L’uomo è davvero libero quando dipende solo dalla grazia di Dio e allora viene protetto, difeso, sollevato, elevato perché il Signore constata la sincerità di quell’umile. L’umile conosce la serenità, la pace, la forza legate all’Amore Infinito e ciò perché non ha bisogno del compiacimento altrui, egli non dipende da quanti «mi piace» hanno cliccato su di sé, cerca solo di piacere a Dio, china il capo e con il salmista recita, come faceva san Francesco d’Assisi: «Bene per me se sono stato umiliato» (Salmo 118, 71). L’umile brama l’innocenza, la semplicità dell’infante, non l’astuzia, non la malizia dell’orgoglioso. «In verità vi dico: se non vi convertirete e non diventerete come i bambini, non entrerete nel Regno dei Cieli» (Mt 18, 3). Se tale è la condizione, è chiaro che si salveranno solo gli umili, perché solo l’umile è disposto a pentirsi e a convertirsi.

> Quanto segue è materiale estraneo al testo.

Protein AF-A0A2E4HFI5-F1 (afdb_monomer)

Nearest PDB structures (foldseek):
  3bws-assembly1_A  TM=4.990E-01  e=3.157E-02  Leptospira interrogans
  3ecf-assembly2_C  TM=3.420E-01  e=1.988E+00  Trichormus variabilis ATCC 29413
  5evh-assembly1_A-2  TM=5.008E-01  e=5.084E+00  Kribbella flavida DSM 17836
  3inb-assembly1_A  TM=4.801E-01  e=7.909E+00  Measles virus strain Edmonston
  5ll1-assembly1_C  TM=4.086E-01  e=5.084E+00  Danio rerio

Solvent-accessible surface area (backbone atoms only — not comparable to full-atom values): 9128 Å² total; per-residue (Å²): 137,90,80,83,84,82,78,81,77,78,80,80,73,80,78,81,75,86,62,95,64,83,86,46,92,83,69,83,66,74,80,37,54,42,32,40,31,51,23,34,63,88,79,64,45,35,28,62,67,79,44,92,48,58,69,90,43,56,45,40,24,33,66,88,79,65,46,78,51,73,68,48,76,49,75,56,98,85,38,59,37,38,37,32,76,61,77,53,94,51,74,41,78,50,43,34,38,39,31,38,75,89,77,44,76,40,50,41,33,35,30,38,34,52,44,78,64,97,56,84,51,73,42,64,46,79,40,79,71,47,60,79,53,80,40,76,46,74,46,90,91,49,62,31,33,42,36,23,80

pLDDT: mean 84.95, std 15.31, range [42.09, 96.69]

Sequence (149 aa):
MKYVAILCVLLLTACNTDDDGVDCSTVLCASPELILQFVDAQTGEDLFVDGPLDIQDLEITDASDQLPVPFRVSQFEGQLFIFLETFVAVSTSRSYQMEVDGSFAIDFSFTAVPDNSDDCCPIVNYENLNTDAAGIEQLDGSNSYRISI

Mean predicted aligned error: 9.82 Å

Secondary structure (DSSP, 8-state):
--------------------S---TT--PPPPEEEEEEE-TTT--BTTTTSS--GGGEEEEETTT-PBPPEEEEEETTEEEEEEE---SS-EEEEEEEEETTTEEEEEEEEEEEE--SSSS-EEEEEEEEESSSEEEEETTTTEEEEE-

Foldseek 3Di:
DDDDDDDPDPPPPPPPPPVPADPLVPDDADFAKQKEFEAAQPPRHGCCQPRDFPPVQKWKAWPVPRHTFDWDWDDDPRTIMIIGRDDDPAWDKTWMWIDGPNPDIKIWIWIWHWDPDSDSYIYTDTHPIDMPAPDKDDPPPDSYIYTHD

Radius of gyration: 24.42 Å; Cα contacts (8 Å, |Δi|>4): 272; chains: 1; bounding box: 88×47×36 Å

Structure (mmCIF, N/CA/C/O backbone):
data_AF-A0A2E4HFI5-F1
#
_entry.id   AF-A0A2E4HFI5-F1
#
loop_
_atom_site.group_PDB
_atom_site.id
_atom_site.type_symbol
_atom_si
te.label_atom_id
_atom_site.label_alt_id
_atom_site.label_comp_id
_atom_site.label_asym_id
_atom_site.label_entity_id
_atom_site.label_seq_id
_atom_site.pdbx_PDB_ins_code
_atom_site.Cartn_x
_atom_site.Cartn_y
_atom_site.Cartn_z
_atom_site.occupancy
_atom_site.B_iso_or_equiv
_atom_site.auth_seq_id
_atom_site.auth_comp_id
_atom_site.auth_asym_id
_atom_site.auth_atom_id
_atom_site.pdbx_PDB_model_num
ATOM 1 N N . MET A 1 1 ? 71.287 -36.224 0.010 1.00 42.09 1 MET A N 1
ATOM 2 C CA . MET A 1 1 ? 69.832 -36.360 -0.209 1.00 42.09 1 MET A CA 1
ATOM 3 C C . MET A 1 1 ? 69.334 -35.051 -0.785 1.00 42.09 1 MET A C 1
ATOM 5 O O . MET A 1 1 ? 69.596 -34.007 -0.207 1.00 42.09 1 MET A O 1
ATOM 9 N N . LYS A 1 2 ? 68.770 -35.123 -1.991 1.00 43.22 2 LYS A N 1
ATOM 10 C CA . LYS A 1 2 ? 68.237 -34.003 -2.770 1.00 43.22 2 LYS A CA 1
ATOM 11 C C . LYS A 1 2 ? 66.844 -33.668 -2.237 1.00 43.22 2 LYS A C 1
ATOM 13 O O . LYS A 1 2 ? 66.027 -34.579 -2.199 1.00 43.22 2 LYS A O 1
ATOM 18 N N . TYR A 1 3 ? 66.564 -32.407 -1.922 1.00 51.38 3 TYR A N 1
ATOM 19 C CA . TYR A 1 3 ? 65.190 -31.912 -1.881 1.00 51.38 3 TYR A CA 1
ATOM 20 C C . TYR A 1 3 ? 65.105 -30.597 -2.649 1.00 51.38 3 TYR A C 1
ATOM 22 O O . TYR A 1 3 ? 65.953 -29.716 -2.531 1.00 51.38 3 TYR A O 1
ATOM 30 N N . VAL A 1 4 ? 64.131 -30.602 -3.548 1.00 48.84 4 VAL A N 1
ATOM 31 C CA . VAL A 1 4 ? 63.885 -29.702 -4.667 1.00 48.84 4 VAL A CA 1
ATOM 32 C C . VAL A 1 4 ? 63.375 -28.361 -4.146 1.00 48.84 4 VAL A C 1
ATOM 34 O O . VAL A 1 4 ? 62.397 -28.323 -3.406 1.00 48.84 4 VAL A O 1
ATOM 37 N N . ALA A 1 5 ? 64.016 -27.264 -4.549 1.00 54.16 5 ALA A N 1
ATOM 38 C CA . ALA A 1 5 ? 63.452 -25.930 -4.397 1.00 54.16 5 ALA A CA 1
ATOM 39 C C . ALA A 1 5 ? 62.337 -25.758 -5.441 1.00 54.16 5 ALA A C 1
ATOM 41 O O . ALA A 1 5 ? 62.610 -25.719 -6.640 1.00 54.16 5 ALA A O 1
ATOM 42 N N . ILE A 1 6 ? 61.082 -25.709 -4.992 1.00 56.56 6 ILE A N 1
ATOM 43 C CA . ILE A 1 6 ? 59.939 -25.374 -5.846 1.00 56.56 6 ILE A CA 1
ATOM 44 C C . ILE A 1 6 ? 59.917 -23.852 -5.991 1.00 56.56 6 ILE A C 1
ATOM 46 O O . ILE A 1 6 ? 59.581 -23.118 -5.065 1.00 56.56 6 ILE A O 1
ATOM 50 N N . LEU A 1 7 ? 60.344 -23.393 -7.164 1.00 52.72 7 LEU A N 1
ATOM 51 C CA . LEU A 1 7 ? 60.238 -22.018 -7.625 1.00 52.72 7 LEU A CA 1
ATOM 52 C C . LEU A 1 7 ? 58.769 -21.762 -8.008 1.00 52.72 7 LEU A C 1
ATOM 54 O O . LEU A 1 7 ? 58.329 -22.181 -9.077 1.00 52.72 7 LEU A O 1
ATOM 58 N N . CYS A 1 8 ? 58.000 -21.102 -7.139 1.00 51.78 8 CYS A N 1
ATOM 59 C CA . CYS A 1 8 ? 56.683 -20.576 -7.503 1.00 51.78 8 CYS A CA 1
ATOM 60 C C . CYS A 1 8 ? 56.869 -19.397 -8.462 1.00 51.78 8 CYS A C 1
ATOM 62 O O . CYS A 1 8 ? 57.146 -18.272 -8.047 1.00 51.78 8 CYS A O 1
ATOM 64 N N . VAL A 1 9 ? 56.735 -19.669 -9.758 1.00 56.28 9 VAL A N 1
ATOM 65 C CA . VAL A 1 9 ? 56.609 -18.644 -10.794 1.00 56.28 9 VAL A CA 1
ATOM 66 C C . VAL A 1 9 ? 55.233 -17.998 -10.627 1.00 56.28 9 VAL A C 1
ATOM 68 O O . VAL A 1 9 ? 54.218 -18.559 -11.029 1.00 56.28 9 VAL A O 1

5 commenti su “Scriptorium – Recensioni. Rubrica quindicinale di Cristina Siccardi”

  1. Grazie, dottoressa Siccardi. Scrive Meister Eckhart (sermo “Homo quidam erat dives” – “Sermoni latini”): “La misericordia è la via con cui Dio viene incontro all’umiltà”. Mi chiedo dove eminenti (anche troppo) ecclesiastici abbiano seppellito il loro (e nostro) patrimonio medievale.

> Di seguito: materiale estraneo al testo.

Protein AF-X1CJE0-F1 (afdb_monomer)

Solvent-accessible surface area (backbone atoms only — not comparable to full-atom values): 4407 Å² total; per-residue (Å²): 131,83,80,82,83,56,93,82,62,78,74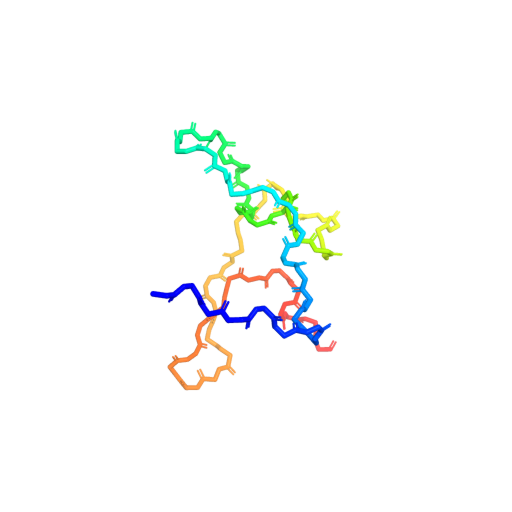,78,66,72,76,84,76,62,94,85,63,87,65,51,78,13,31,80,52,34,95,57,41,96,79,54,84,82,31,48,75,52,62,46,64,84,42,76,82,49,94,97,37,74,46,64,51,83,70,71,78,67,124

Foldseek 3Di:
DDDDDDPPDDPQPDDDPDPPDPQQCFDSCLVRDPPNPDGRHHHFDWDDPDVVDTDRDPCPPPD

pLDDT: mean 77.36, std 12.86, range [43.72, 95.31]

Nearest PDB structures (foldseek):
  8j5t-assembly1_D  TM=7.893E-01  e=3.386E-03  Mycobacterium tuberculosis H37Rv
  4fwi-assembly1_B  TM=8.167E-01  e=5.462E-03  Caldanaerobacter subterraneus subsp. tengcongensis MB4

Secondary structure (DSSP, 8-state):
-PPPPPTT-----SPPPPTT----SS-TTGGG-TT-SS-SSSPPP-EEEETTEEE--TTTT--

Organism: NCBI:txid412755

Structure (mmCIF, N/CA/C/O backbone):
data_AF-X1CJE0-F1
#
_entry.id   AF-X1CJE0-F1
#
loop_
_atom_site.group_PDB
_atom_site.id
_atom_site.type_symbol
_atom_site.label_atom_id
_atom_site.label_alt_id
_atom_site.label_comp_id
_atom_site.label_asym_id
_atom_site.label_entity_id
_atom_site.label_seq_id
_atom_site.pdbx_PDB_ins_code
_atom_site.Cartn_x
_atom_site.Cartn_y
_atom_site.Cartn_z
_atom_site.occupancy
_atom_site.B_iso_or_equiv
_atom_site.auth_seq_id
_atom_site.auth_comp_id
_atom_site.auth_asym_id
_atom_site.auth_atom_id
_atom_site.pdbx_PDB_model_num
ATOM 1 N N . THR A 1 1 ? 9.357 -26.631 19.674 1.00 59.88 1 THR A N 1
ATOM 2 C CA . THR A 1 1 ? 8.627 -27.401 18.651 1.00 59.88 1 THR A CA 1
ATOM 3 C C . THR A 1 1 ? 8.087 -26.424 17.636 1.00 59.88 1 THR A C 1
ATOM 5 O O . THR A 1 1 ? 7.507 -25.430 18.056 1.00 59.88 1 THR A O 1
ATOM 8 N N . TYR A 1 2 ? 8.373 -26.616 16.347 1.00 67.25 2 TYR A N 1
ATOM 9 C CA . TYR A 1 2 ? 7.813 -25.765 15.292 1.00 67.25 2 TYR A CA 1
ATOM 10 C C . TYR A 1 2 ? 6.297 -25.997 15.214 1.00 67.25 2 TYR A C 1
ATOM 12 O O . TYR A 1 2 ? 5.882 -27.146 15.353 1.00 67.25 2 TYR A O 1
ATOM 20 N N . PRO A 1 3 ? 5.472 -24.950 15.054 1.00 75.69 3 PRO A N 1
ATOM 21 C CA . PRO A 1 3 ? 4.034 -25.124 14.902 1.00 75.69 3 PRO A CA 1
ATOM 22 C C . PRO A 1 3 ? 3.731 -25.898 13.612 1.00 75.69 3 PRO A C 1
ATOM 24 O O . PRO A 1 3 ? 4.334 -25.636 12.571 1.00 75.69 3 PRO A O 1
ATOM 27 N N . GLU A 1 4 ? 2.804 -26.850 13.701 1.00 75.25 4 GLU A N 1
ATOM 28 C CA . GLU A 1 4 ? 2.308 -27.628 12.564 1.00 75.25 4 GLU A CA 1
ATOM 29 C C . GLU A 1 4 ? 1.690 -26.660 11.536 1.00 75.25 4 GLU A C 1
ATOM 31 O O . GLU A 1 4 ? 0.759 -25.919 11.869 1.00 75.25 4 GLU A O 1
ATOM 36 N N . ILE A 1 5 ? 2.205 -26.632 10.303 1.00 71.94 5 ILE A N 1
ATOM 37 C CA . ILE A 1 5 ? 1.633 -25.820 9.217 1.00 71.94 5 ILE A CA 1
ATOM 38 C C . ILE A 1 5 ? 0.262 -26.409 8.875 1.00 71.94 5 ILE A C 1
ATOM 40 O O . ILE A 1 5 ? 0.164 -27.597 8.555 1.00 71.94 5 ILE A O 1
ATOM 44 N N . ARG A 1 6 ? -0.805 -25.608 8.945 1.00 69.19 6 ARG A N 1
ATOM 45 C CA . ARG A 1 6 ? -2.149 -26.070 8.585 1.00 69.19 6 ARG A CA 1
ATOM 46 C C . ARG A 1 6 ? -2.288 -25.965 7.069 1.00 69.19 6 ARG A C 1
ATOM 48 O O . ARG A 1 6 ? -1.924 -24.955 6.481 1.00 69.19 6 ARG A O 1
ATOM 55 N N . ASN A 1 7 ? -2.834 -26.995 6.421 1.00 62.56 7 ASN A N 1
ATOM 56 C CA . ASN A 1 7 ? -3.008 -27.034 4.956 1.00 62.56 7 ASN A CA 1
ATOM 57 C C . ASN A 1 7 ? -3.883 -25.890 4.392 1.00 62.56 7 ASN A C 1
ATOM 59 O O . ASN A 1 7 ? -3.927 -25.690 3.182 1.00 62.56 7 ASN A O 1
ATOM 63 N N . GLU A 1 8 ? -4.581 -25.154 5.256 1.00 68.06 8 GLU A N 1
ATOM 64 C CA . GLU A 1 8 ? -5.416 -23.995 4.926 1.00 68.06 8 GLU A CA 1
ATOM 65 C C . GLU A 1 8 ? -4.616 -22.682 4.826 1.00 68.06 8 GLU A C 1
ATOM 67 O O . GLU A 1 8 ? -5.136 -21.677 4.336 1.00 68.06 8 GLU A O 1
ATOM 72 N N . ASP A 1 9 ? -3.351 -22.673 5.258 1.00 67.88 9 ASP A N 1
ATOM 73 C CA . ASP A 1 9 ? -2.503 -21.487 5.232 1.00 67.88 9 ASP A CA 1
ATOM 74 C C . ASP A 1 9 ? -2.009 -21.228 3.801 1.00 67.88 9 ASP A C 1
ATOM 76 O O . ASP A 1 9 ? -1.160 -21.943 3.265 1.00 67.88 9 ASP A O 1
ATOM 80 N N . ILE A 1 10 ? -2.530 -20.177 3.160 1.00 64.38 10 ILE A N 1
ATOM 81 C CA . ILE A 1 10 ? -2.029 -19.726 1.857 1.00 64.38 10 ILE A CA 1
ATOM 82 C C . ILE A 1 10 ? -0.579 -19.256 2.051 1.00 64.38 10 ILE A C 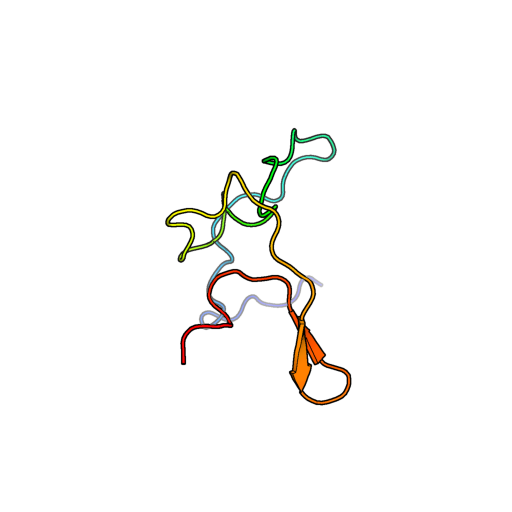1
ATOM 84 O O . ILE A 1 10 ? -0.354 -18.268 2.759 1.00 64.38 10 ILE A O 1
ATOM 88 N N . PRO A 1 11 ? 0.421 -19.896 1.415 1.00 68.94 11 PRO A N 1
ATOM 89 C CA . PRO A 1 11 ? 1.800 -19.469 1.564 1.00 68.94 11 PRO A CA 1
ATOM 90 C C . PRO A 1 11 ? 1.956 -18.061 0.988 1.00 68.94 11 PRO A C 1
ATOM 92 O O . PRO A 1 11 ? 1.570 -17.795 -0.156 1.00 68.94 11 PRO A O 1
ATOM 95 N N . ILE A 1 12 ? 2.537 -17.153 1.779 1.00 65.56 12 ILE A N 1
ATOM 96 C CA . ILE A 1 12 ? 2.897 -15.811 1.315 1.00 65.56 12 ILE A CA 1
ATOM 97 C C . ILE A 1 12 ? 3.866 -15.989 0.144 1.00 65.56 12 ILE A C 1
ATOM 99 O O . ILE A 1 12 ? 5.008 -16.412 0.320 1.00 65.56 12 ILE A O 1
ATOM 103 N N . LYS A 1 13 ? 3.393 -15.697 -1.070 1.00 66.94 13 LYS A N 1
ATOM 104 C CA . LYS A 1 13 ? 4.216 -15.775 -2.276 1.00 66.94 13 LYS A CA 1
ATOM 105 C C . LYS A 1 13 ? 5.281 -14.676 -2.242 1.00 66.94 13 LYS A C 1
ATOM 107 O O . LYS A 1 13 ? 5.017 -13.550 -1.825 1.00 66.94 13 LYS A O 1
ATOM 112 N N . GLY A 1 14 ? 6.475 -15.003 -2.729 1.00 64.38 14 GLY A N 1
ATOM 113 C CA . GLY A 1 14 ? 7.623 -14.095 -2.765 1.00 64.38 14 GLY A CA 1
ATOM 114 C C . GLY A 1 14 ? 8.687 -14.435 -1.719 1.00 64.38 14 GLY A C 1
ATOM 115 O O . GLY A 1 14 ? 8.495 -15.286 -0.857 1.00 64.38 14 GLY A O 1
ATOM 116 N N . ARG A 1 15 ? 9.854 -13.794 -1.822 1.00 65.12 15 ARG A N 1
ATOM 117 C CA . ARG A 1 15 ? 10.945 -13.929 -0.845 1.00 65.12 15 ARG A CA 1
ATOM 118 C C . ARG A 1 15 ? 10.957 -12.713 0.073 1.00 65.12 15 ARG A C 1
ATOM 120 O O . ARG A 1 15 ? 10.701 -11.600 -0.382 1.00 65.12 15 ARG A O 1
ATOM 127 N N . ILE A 1 16 ? 11.275 -12.920 1.352 1.00 68.75 16 ILE A N 1
ATOM 128 C CA . ILE A 1 16 ? 11.618 -11.805 2.241 1.00 68.75 16 ILE A CA 1
ATOM 129 C C . ILE A 1 16 ? 12.857 -11.132 1.633 1.00 68.75 16 ILE A C 1
ATOM 131 O O . IL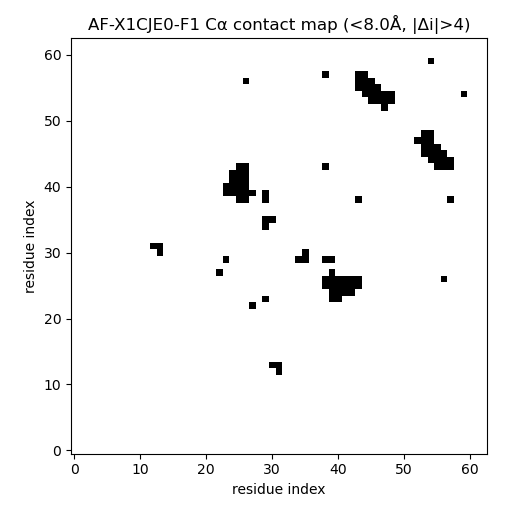E A 1 16 ? 13.833 -11.839 1.361 1.00 68.75 16 ILE A O 1
ATOM 135 N N . PRO A 1 17 ? 12.829 -9.815 1.364 1.00 63.59 17 PRO A N 1
ATOM 136 C CA . PRO A 1 17 ? 13.997 -9.125 0.842 1.00 63.59 17 PRO A CA 1
ATOM 137 C C . PRO A 1 17 ? 15.164 -9.303 1.820 1.00 63.59 17 PRO A C 1
ATOM 139 O O . PRO A 1 17 ? 15.026 -9.046 3.015 1.00 63.59 17 PRO A O 1
ATOM 142 N N . SER A 1 18 ? 16.303 -9.777 1.317 1.00 60.22 18 SER A N 1
ATOM 143 C CA . SER A 1 18 ? 17.546 -9.873 2.084 1.00 60.22 18 SER A CA 1
ATOM 144 C C . SER A 1 18 ? 17.919 -8.473 2.574 1.00 60.22 18 SER A C 1
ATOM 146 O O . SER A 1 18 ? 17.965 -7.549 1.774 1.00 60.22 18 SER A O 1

  2. Ignorare le scorciatoie che procurano il facile consenso e riporre tutta la propria fiducia in Dio. L’umiltà è la virtù che più ci rende simili al Signore ; non è acquisita una volta per sempre. La coltiviamo nel corso della vita attraverso l’accettazione della sofferenza e il perdono del male ricevuto. Per essere realmente associati a Gesù, alla Sua Croce, alla Sua Resurrezione. Ringrazio l’Autrice per il prezioso contributo.

  3. Non Metuens Verbum

    Se mi accorgo di essere umile, non sono umile. Se mi propongo di essere umile, non sono umile. Il fariseo che ringraziava Dio di non essere un peccatore come il publicano, non mentiva: lui veramente non faceva peccati; ma non aveva capito il suo essere totalmente creato e dipendente dal suo Creatore. Il publicano non chiedeva misericordia per avere riscosso le tasse: chiedeva misericordia come creatura al suo Creatore.
    Ma per noi che leggiamo, è troppo facile dire “Ti ringrazio Signore che non sono come quel fariseo: io sono umile”. AhAhAh, una risata (celeste) ci seppellirà.